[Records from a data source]
Content starts

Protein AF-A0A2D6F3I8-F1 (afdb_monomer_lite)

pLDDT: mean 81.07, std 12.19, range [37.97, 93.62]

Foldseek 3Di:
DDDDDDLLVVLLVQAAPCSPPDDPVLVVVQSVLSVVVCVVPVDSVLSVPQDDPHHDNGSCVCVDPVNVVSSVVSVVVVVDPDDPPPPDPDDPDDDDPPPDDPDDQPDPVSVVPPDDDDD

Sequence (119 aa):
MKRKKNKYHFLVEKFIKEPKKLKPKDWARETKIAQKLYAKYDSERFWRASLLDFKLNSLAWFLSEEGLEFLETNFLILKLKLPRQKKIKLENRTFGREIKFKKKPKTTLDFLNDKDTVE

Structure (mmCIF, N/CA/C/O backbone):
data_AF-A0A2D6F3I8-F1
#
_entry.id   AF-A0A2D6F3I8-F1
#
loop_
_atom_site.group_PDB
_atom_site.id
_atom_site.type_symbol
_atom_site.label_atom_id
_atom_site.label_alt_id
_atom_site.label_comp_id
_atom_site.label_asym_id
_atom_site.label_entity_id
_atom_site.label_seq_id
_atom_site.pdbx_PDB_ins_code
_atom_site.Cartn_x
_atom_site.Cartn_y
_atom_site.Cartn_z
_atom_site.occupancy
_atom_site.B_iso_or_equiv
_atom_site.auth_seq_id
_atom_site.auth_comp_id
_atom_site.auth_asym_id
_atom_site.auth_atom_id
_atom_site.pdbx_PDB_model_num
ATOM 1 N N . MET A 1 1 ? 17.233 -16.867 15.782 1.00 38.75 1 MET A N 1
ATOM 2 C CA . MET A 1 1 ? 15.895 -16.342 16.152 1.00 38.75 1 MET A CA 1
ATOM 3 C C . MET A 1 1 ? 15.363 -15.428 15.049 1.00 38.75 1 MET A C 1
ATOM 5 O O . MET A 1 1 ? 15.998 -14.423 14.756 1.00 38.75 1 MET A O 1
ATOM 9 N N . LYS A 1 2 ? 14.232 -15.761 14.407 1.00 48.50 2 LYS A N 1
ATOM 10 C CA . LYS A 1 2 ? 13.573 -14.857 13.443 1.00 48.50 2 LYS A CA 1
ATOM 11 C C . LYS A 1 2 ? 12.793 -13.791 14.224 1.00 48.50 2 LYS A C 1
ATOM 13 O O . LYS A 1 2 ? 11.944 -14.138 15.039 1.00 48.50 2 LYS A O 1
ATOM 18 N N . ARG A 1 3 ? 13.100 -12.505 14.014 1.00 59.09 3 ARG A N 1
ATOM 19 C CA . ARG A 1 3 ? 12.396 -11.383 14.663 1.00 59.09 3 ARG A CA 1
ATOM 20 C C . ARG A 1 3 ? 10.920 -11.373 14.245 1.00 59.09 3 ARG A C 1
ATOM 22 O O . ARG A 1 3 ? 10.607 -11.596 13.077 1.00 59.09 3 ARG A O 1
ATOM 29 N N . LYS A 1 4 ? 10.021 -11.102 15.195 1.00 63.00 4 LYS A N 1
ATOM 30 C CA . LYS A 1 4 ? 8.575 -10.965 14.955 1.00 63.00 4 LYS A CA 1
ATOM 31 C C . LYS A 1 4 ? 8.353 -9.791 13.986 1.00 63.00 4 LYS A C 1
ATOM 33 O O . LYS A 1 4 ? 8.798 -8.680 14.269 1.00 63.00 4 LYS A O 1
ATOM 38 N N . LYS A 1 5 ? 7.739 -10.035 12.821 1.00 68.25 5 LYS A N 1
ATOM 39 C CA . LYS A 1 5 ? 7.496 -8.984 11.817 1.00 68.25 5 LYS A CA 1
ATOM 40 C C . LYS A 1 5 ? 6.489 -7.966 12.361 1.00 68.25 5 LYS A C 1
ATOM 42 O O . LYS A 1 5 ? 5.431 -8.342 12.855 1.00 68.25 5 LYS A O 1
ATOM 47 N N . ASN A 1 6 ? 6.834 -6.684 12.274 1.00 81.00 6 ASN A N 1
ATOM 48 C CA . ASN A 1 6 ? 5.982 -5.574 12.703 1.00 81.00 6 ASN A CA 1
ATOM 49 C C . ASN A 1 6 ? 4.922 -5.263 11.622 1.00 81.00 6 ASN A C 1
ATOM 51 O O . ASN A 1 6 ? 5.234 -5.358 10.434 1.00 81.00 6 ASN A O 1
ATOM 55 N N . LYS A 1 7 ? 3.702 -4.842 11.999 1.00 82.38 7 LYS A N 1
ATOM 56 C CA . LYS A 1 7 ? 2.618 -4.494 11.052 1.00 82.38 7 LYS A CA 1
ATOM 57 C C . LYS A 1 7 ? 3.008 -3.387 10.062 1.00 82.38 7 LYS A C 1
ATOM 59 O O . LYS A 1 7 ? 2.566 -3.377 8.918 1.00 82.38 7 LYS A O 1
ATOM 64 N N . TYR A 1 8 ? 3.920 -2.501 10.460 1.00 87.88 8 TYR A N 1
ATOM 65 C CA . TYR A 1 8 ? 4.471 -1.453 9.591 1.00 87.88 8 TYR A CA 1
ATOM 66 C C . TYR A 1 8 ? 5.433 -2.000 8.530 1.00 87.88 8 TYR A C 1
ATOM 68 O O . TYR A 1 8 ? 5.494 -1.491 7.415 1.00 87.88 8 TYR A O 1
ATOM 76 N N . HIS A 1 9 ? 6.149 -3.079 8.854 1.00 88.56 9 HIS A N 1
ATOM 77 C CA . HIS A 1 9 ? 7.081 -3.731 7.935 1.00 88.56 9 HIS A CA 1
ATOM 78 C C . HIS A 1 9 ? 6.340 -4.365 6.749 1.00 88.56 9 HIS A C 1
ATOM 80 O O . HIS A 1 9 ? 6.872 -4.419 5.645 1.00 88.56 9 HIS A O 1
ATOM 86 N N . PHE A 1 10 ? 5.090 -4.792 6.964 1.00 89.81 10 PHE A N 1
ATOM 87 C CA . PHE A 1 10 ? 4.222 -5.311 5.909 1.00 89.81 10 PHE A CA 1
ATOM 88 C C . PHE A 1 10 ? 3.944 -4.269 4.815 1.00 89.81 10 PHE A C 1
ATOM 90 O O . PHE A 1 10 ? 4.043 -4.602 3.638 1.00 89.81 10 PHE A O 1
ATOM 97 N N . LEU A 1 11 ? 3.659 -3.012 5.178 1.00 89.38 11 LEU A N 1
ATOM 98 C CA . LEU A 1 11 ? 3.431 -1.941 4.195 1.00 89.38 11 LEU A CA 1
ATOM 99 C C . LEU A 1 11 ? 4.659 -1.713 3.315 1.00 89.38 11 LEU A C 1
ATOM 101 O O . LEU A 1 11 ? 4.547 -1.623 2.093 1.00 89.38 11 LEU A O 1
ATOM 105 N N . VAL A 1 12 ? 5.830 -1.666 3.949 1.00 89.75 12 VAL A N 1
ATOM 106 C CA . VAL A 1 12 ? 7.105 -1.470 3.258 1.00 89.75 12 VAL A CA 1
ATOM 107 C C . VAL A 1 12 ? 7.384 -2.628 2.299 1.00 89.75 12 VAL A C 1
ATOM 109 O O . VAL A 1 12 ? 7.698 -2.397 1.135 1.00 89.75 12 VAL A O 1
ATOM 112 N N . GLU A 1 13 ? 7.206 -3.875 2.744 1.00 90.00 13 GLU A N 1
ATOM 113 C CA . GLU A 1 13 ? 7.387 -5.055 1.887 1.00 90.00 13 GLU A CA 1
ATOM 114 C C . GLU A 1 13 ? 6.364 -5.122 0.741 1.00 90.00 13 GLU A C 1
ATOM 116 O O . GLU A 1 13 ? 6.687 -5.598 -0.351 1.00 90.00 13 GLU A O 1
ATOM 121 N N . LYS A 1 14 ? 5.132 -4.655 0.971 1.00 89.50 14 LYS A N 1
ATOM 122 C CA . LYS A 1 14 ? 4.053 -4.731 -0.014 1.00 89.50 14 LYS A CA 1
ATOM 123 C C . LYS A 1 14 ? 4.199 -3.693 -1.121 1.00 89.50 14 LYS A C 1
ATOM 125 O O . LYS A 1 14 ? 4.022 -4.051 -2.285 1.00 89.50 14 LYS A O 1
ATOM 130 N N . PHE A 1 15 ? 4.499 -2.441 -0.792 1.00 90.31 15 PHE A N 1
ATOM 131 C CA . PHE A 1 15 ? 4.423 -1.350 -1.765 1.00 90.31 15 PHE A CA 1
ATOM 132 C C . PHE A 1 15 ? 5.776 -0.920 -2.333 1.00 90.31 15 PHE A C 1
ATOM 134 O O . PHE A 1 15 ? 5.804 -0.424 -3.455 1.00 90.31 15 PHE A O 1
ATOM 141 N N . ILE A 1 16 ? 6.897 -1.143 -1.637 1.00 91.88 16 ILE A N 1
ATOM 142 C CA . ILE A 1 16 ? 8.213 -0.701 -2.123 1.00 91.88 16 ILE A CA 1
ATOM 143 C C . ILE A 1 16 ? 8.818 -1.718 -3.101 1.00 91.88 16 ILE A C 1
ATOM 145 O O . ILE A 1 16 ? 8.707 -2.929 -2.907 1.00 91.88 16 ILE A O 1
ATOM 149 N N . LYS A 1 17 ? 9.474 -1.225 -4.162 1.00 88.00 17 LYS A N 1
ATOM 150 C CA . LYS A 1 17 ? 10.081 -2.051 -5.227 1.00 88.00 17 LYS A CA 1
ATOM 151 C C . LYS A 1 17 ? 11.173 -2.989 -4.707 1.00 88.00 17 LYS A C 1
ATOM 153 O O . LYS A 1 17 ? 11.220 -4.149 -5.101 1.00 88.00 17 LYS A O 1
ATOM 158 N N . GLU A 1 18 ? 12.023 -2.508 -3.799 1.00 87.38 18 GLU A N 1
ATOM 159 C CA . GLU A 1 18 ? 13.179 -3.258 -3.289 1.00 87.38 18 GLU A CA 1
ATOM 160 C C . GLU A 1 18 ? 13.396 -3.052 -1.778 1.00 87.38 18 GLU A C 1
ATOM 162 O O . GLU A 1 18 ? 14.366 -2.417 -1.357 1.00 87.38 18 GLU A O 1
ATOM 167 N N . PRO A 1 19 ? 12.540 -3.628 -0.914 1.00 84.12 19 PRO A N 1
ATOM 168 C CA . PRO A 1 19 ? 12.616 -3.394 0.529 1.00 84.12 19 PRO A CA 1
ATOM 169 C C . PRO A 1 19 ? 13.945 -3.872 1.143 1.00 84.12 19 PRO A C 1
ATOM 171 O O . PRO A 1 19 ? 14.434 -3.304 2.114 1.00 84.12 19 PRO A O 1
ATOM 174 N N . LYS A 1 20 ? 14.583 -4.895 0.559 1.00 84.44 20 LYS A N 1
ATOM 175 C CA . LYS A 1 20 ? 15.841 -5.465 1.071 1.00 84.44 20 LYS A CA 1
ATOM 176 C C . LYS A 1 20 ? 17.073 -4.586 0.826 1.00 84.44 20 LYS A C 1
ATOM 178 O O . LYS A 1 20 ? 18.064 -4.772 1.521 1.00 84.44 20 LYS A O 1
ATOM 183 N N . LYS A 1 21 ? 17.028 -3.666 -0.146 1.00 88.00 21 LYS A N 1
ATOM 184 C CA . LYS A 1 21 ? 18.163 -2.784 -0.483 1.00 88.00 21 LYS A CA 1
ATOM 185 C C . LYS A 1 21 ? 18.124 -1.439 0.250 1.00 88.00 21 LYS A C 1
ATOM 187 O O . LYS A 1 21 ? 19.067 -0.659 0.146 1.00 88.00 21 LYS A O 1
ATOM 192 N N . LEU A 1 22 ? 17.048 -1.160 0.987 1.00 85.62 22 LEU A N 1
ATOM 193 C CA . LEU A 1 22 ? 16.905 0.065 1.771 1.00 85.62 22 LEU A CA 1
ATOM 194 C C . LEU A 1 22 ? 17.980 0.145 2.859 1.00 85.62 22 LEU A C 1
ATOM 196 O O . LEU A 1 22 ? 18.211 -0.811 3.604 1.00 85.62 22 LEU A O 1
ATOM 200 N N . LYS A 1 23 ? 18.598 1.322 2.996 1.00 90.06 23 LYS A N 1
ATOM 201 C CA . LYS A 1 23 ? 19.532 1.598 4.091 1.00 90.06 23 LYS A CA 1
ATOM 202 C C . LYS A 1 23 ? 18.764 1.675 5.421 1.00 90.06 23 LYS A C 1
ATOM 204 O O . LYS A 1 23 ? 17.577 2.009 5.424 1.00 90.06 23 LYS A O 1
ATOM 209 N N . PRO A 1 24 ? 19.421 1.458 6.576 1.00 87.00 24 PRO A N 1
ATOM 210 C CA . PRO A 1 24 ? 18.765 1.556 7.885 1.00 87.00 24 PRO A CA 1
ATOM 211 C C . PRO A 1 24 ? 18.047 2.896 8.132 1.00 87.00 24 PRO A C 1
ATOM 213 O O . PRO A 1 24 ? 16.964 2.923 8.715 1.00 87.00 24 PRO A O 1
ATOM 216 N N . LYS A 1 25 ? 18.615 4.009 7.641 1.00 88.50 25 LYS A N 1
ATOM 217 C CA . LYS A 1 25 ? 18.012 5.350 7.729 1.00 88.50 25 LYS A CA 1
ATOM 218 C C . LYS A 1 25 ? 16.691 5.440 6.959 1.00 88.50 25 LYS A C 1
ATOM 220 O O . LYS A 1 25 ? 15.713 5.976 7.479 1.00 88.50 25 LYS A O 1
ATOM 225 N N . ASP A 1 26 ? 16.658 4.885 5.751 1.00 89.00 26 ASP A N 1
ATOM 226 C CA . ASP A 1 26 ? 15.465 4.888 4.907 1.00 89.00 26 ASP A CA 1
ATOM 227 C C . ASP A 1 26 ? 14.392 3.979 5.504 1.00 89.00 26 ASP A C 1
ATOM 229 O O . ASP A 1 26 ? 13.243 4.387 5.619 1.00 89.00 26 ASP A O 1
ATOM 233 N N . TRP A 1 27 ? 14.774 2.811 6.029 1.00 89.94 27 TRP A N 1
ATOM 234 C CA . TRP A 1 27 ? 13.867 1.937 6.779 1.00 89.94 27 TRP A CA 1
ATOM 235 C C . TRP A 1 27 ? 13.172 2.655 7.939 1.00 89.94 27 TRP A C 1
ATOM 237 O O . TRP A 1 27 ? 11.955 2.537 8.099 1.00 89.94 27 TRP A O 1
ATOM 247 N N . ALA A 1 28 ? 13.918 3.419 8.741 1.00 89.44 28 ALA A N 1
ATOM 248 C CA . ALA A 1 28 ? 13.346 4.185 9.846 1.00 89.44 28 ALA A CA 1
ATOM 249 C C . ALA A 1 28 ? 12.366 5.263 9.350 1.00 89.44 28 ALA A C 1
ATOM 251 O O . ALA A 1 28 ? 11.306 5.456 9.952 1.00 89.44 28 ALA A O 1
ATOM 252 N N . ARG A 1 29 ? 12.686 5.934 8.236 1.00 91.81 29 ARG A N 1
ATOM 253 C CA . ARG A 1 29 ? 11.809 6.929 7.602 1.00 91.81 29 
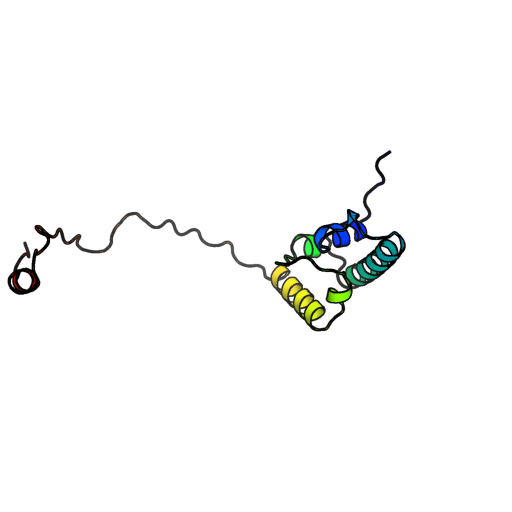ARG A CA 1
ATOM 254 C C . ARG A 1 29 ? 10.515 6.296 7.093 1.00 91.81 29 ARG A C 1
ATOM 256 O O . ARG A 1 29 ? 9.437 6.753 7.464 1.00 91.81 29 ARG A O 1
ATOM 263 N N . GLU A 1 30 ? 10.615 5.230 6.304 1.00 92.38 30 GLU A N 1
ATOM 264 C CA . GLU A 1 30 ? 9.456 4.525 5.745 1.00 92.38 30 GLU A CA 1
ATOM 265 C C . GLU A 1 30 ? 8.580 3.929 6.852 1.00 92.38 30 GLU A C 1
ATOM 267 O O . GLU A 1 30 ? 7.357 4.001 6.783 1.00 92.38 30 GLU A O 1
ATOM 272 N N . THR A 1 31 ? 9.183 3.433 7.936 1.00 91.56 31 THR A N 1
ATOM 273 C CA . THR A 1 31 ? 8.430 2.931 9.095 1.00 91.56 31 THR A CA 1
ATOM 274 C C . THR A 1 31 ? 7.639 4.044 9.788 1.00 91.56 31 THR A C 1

Content ends

## What you will do
Set down, exactly as they appear above, all lines from the one that has "ATOM 65 C CA" down to the one that has "ATOM 76 N N", including those two and no others.

## Expected answer
ATOM 65 C CA . TYR A 1 8 ? 4.471 -1.453 9.591 1.00 87.88 8 TYR A CA 1
ATOM 66 C C . TYR A 1 8 ? 5.433 -2.000 8.530 1.00 87.88 8 TYR A C 1
ATOM 68 O O . TYR A 1 8 ? 5.494 -1.491 7.415 1.00 87.88 8 TYR A O 1
ATOM 76 N N . HIS A 1 9 ? 6.149 -3.079 8.854 1.00 88.56 9 HIS A N 1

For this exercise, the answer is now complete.